Confirm that all subvolumes have properly set mountpoints:

mount | grep btrfs
/dev/vda3 on /mnt/gentoo type btrfs (rw,noatime,nodiratime,space_cache,subvol=@)
/dev/vda3 on /mnt/gentoo/home type btrfs (rw,noatime,nodiratime,nodev,nosuid,space_cache,subvol=@home)
/dev/vda3 on /mnt/gentoo/boot type btrfs (rw,noatime,nodiratime,nodev,nosuid,noexec,space_cache,subvol=@boot)
/dev/vda3 on /mnt/gentoo/var type btrfs (rw,noatime,nodiratime,space_cache,subvol=@var)
/dev/vda3 on /mnt/gentoo/var/log type btrfs (rw,noatime,nodiratime,nodev,nosuid,noexec,space_cache,subvol=@varlog)
/dev/vda3 on /mnt/gentoo/usr/portage type btrfs (rw,noatime,nodiratime,space_cache,compress=lzo,subvol=@portage)

Let’s clean it up:

umount /mnt/target
rmdir /mnt/target

I took subvolume naming convention from Ubuntu and ever since I’m using it pretty much everywhere where I’m dealing with btrfs. Feel free to try any other or stick to this one if it appeals to you too.

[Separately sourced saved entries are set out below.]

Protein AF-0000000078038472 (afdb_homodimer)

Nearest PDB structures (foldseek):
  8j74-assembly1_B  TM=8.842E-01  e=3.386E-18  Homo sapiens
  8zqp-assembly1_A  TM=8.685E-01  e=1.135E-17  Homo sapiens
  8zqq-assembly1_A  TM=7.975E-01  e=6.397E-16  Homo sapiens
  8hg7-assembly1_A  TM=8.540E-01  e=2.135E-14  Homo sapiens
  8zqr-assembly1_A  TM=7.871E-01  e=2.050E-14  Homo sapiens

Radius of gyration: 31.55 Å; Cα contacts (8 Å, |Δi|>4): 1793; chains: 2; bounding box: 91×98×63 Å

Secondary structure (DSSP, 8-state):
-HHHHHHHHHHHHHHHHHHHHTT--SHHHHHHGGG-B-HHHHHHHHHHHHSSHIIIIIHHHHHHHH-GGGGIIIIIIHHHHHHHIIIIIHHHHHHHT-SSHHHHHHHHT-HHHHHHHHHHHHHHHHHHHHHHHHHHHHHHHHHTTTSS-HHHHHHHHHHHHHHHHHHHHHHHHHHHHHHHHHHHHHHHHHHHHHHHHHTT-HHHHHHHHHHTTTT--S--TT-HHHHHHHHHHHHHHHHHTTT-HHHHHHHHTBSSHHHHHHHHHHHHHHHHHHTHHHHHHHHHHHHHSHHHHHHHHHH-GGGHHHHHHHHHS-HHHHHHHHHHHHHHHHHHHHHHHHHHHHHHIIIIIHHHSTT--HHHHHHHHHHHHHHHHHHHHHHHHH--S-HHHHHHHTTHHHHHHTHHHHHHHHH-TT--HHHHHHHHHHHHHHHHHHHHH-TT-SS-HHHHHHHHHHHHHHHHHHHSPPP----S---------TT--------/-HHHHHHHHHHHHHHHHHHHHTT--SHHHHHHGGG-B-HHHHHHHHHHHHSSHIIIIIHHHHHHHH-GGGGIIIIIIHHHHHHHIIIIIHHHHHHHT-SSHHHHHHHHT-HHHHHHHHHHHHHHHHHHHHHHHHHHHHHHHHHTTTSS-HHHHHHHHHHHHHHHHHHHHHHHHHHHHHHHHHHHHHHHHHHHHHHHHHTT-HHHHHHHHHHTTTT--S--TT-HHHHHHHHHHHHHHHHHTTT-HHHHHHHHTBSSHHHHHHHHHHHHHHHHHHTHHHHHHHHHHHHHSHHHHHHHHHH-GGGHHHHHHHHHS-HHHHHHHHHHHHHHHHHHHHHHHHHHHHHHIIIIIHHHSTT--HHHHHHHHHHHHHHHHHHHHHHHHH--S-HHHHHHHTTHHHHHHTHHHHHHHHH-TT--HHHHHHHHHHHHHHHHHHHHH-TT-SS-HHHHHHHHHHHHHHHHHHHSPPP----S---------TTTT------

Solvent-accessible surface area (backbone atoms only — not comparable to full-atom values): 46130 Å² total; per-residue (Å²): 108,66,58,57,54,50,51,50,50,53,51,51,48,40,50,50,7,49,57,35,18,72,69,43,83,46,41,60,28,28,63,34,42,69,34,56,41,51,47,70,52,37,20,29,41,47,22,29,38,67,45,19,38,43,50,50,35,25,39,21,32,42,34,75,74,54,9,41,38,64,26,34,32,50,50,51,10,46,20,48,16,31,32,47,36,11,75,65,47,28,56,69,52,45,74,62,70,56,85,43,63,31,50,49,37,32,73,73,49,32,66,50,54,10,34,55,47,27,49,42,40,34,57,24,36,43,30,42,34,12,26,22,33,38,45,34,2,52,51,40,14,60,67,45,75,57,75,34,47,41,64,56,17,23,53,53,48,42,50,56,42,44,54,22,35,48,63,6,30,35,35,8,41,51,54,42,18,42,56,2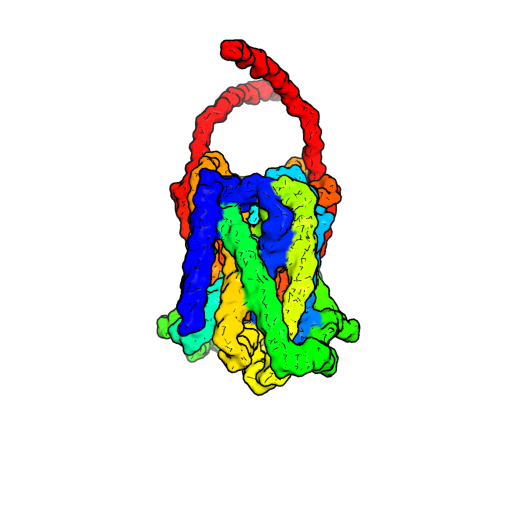5,34,53,42,31,56,54,23,49,50,51,51,32,51,53,38,24,58,70,39,67,28,66,66,47,46,52,52,51,38,48,75,68,60,30,72,43,62,67,63,60,80,88,36,62,63,54,44,46,47,42,51,46,38,20,47,35,32,24,45,8,51,53,60,34,47,53,65,50,37,49,30,45,14,20,54,43,68,65,35,16,22,48,14,30,23,49,11,13,51,50,40,44,62,54,52,50,45,42,41,50,39,41,54,27,34,51,67,63,37,44,68,64,38,54,51,25,60,72,74,45,39,61,48,41,56,64,48,45,36,65,71,72,40,56,67,72,56,33,47,37,40,52,51,13,50,50,27,23,24,46,33,18,32,31,43,46,44,46,31,36,21,48,36,40,40,65,31,44,49,38,64,61,37,72,85,65,48,56,66,55,49,37,52,48,31,34,49,37,32,52,52,50,49,52,52,24,48,53,47,35,70,64,45,85,70,52,44,42,58,32,35,60,62,19,21,37,55,21,23,10,34,34,28,50,48,50,54,36,63,74,71,34,89,66,57,34,50,45,2,39,49,42,10,32,52,42,0,41,47,43,18,52,46,21,60,76,55,40,68,81,47,76,64,56,33,34,59,54,4,28,52,43,10,46,51,29,25,53,52,28,26,71,72,38,72,75,73,78,66,83,74,76,80,61,76,72,70,74,74,70,71,78,66,59,73,79,65,76,74,77,125,108,64,57,57,55,51,51,49,49,52,52,49,49,39,50,51,7,50,57,34,18,72,68,43,83,46,41,60,27,28,64,33,43,71,34,55,40,52,46,70,52,39,18,29,42,48,23,30,39,67,44,18,38,44,49,51,36,25,37,22,33,41,36,75,75,56,9,40,37,64,26,34,31,48,50,51,8,47,20,47,14,31,31,47,35,12,76,64,48,26,56,68,52,46,74,64,70,57,86,44,64,32,52,49,37,30,73,72,48,32,66,51,53,10,32,55,44,28,49,41,41,35,58,23,36,43,31,41,33,13,26,24,32,38,44,35,2,52,51,40,13,60,66,45,74,58,74,34,47,42,65,57,18,23,54,54,46,44,50,55,43,45,54,22,34,48,61,6,31,35,34,7,41,51,55,42,19,42,56,28,36,51,42,30,55,55,22,50,51,52,51,32,52,54,39,25,57,69,38,66,27,67,65,48,45,52,51,52,38,48,76,69,60,32,72,45,61,66,62,58,81,89,36,61,62,55,43,47,45,41,50,46,38,21,46,34,32,25,45,8,50,52,60,35,46,54,64,49,37,49,31,45,14,20,54,43,67,65,34,16,21,48,16,31,24,49,11,14,51,50,41,43,61,54,50,49,47,42,42,51,39,42,54,26,34,50,67,64,38,45,68,63,38,55,51,25,60,73,72,44,36,61,48,44,56,63,47,46,36,66,72,74,40,57,69,72,55,34,47,37,40,53,51,13,51,50,26,23,24,46,32,17,32,33,43,46,44,46,30,36,21,48,38,40,38,63,32,44,49,38,65,62,36,72,84,65,49,57,67,54,48,36,53,49,30,32,49,37,31,53,51,50,49,51,53,23,49,53,47,34,70,66,44,86,69,53,43,42,60,31,36,61,61,16,22,39,56,21,24,9,32,34,26,50,48,51,54,37,64,74,73,34,87,66,57,33,51,45,2,40,50,40,10,32,51,42,0,40,47,43,18,53,47,21,62,75,56,40,68,82,47,78,62,58,31,33,60,54,3,28,53,42,10,45,51,28,26,51,52,27,26,71,72,37,73,77,73,79,66,81,73,77,77,61,75,76,70,76,74,70,69,74,67,58,76,72,68,74,75,74,128

InterPro domains:
  IPR001734 Sodium/solute symporter [PF00474] (30-427)
  IPR001734 Sodium/solute symporter [PS50283] (1-441)
  IPR038377 Sodium/glucose symporter superfamily [G3DSA:1.20.1730.10] (3-489)
  IPR050277 Sodium:Solute Symporter [PTHR48086] (2-478)

Structure (mmCIF, N/CA/C/O backbone):
data_AF-0000000078038472-model_v1
#
loop_
_entity.id
_entity.type
_entity.pdbx_description
1 polymer 'Sodium:solute symporter'
#
loop_
_atom_site.group_PDB
_atom_site.id
_atom_site.type_symbol
_atom_site.label_atom_id
_atom_site.label_alt_id
_atom_site.label_comp_id
_atom_site.label_asym_id
_atom_site.label_entity_id
_atom_site.label_seq_id
_atom_site.pdbx_PDB_ins_code
_atom_site.Cartn_x
_atom_site.Cartn_y
_atom_site.Cartn_z
_atom_site.occupancy
_atom_site.B_iso_or_equiv
_atom_site.auth_seq_id
_atom_site.auth_comp_id
_atom_site.auth_asym_id
_atom_site.auth_atom_id
_atom_site.pdbx_PDB_model_num
ATOM 1 N N . MET A 1 1 ? -23.797 40.344 3.053 1 79.06 1 MET A N 1
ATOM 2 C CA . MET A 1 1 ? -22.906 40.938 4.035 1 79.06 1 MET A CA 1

stage3 download & initial config

Time to download and deploy stage3:

cd /mnt/gentoo
curl -kLO
tar xvjpf stage3-*.tar.bz2

I chose hardened and nomultilib, be sure to choose whatever meets your requirements.

nano -w /mnt/gentoo/etc/portage/make.conf
USE="-X systemd"

mirrorselect -i -o >> /mnt/gentoo/etc/portage/make.conf
mirrorselect -i -r -o >> /mnt/gentoo/etc/portage/make.conf

cp -L /etc/resolv.conf /mnt/gentoo/etc/

Usually I’m adding -X and systemd to already provided ones in USE section. I also added MAKEOPTS and set it to -j5 as I have 4 vcpus (handbook suggests to have it set to the number of CPUs + 1).
Second part is responsible for mirror selection – be sure to choose most close one to your location for faster download.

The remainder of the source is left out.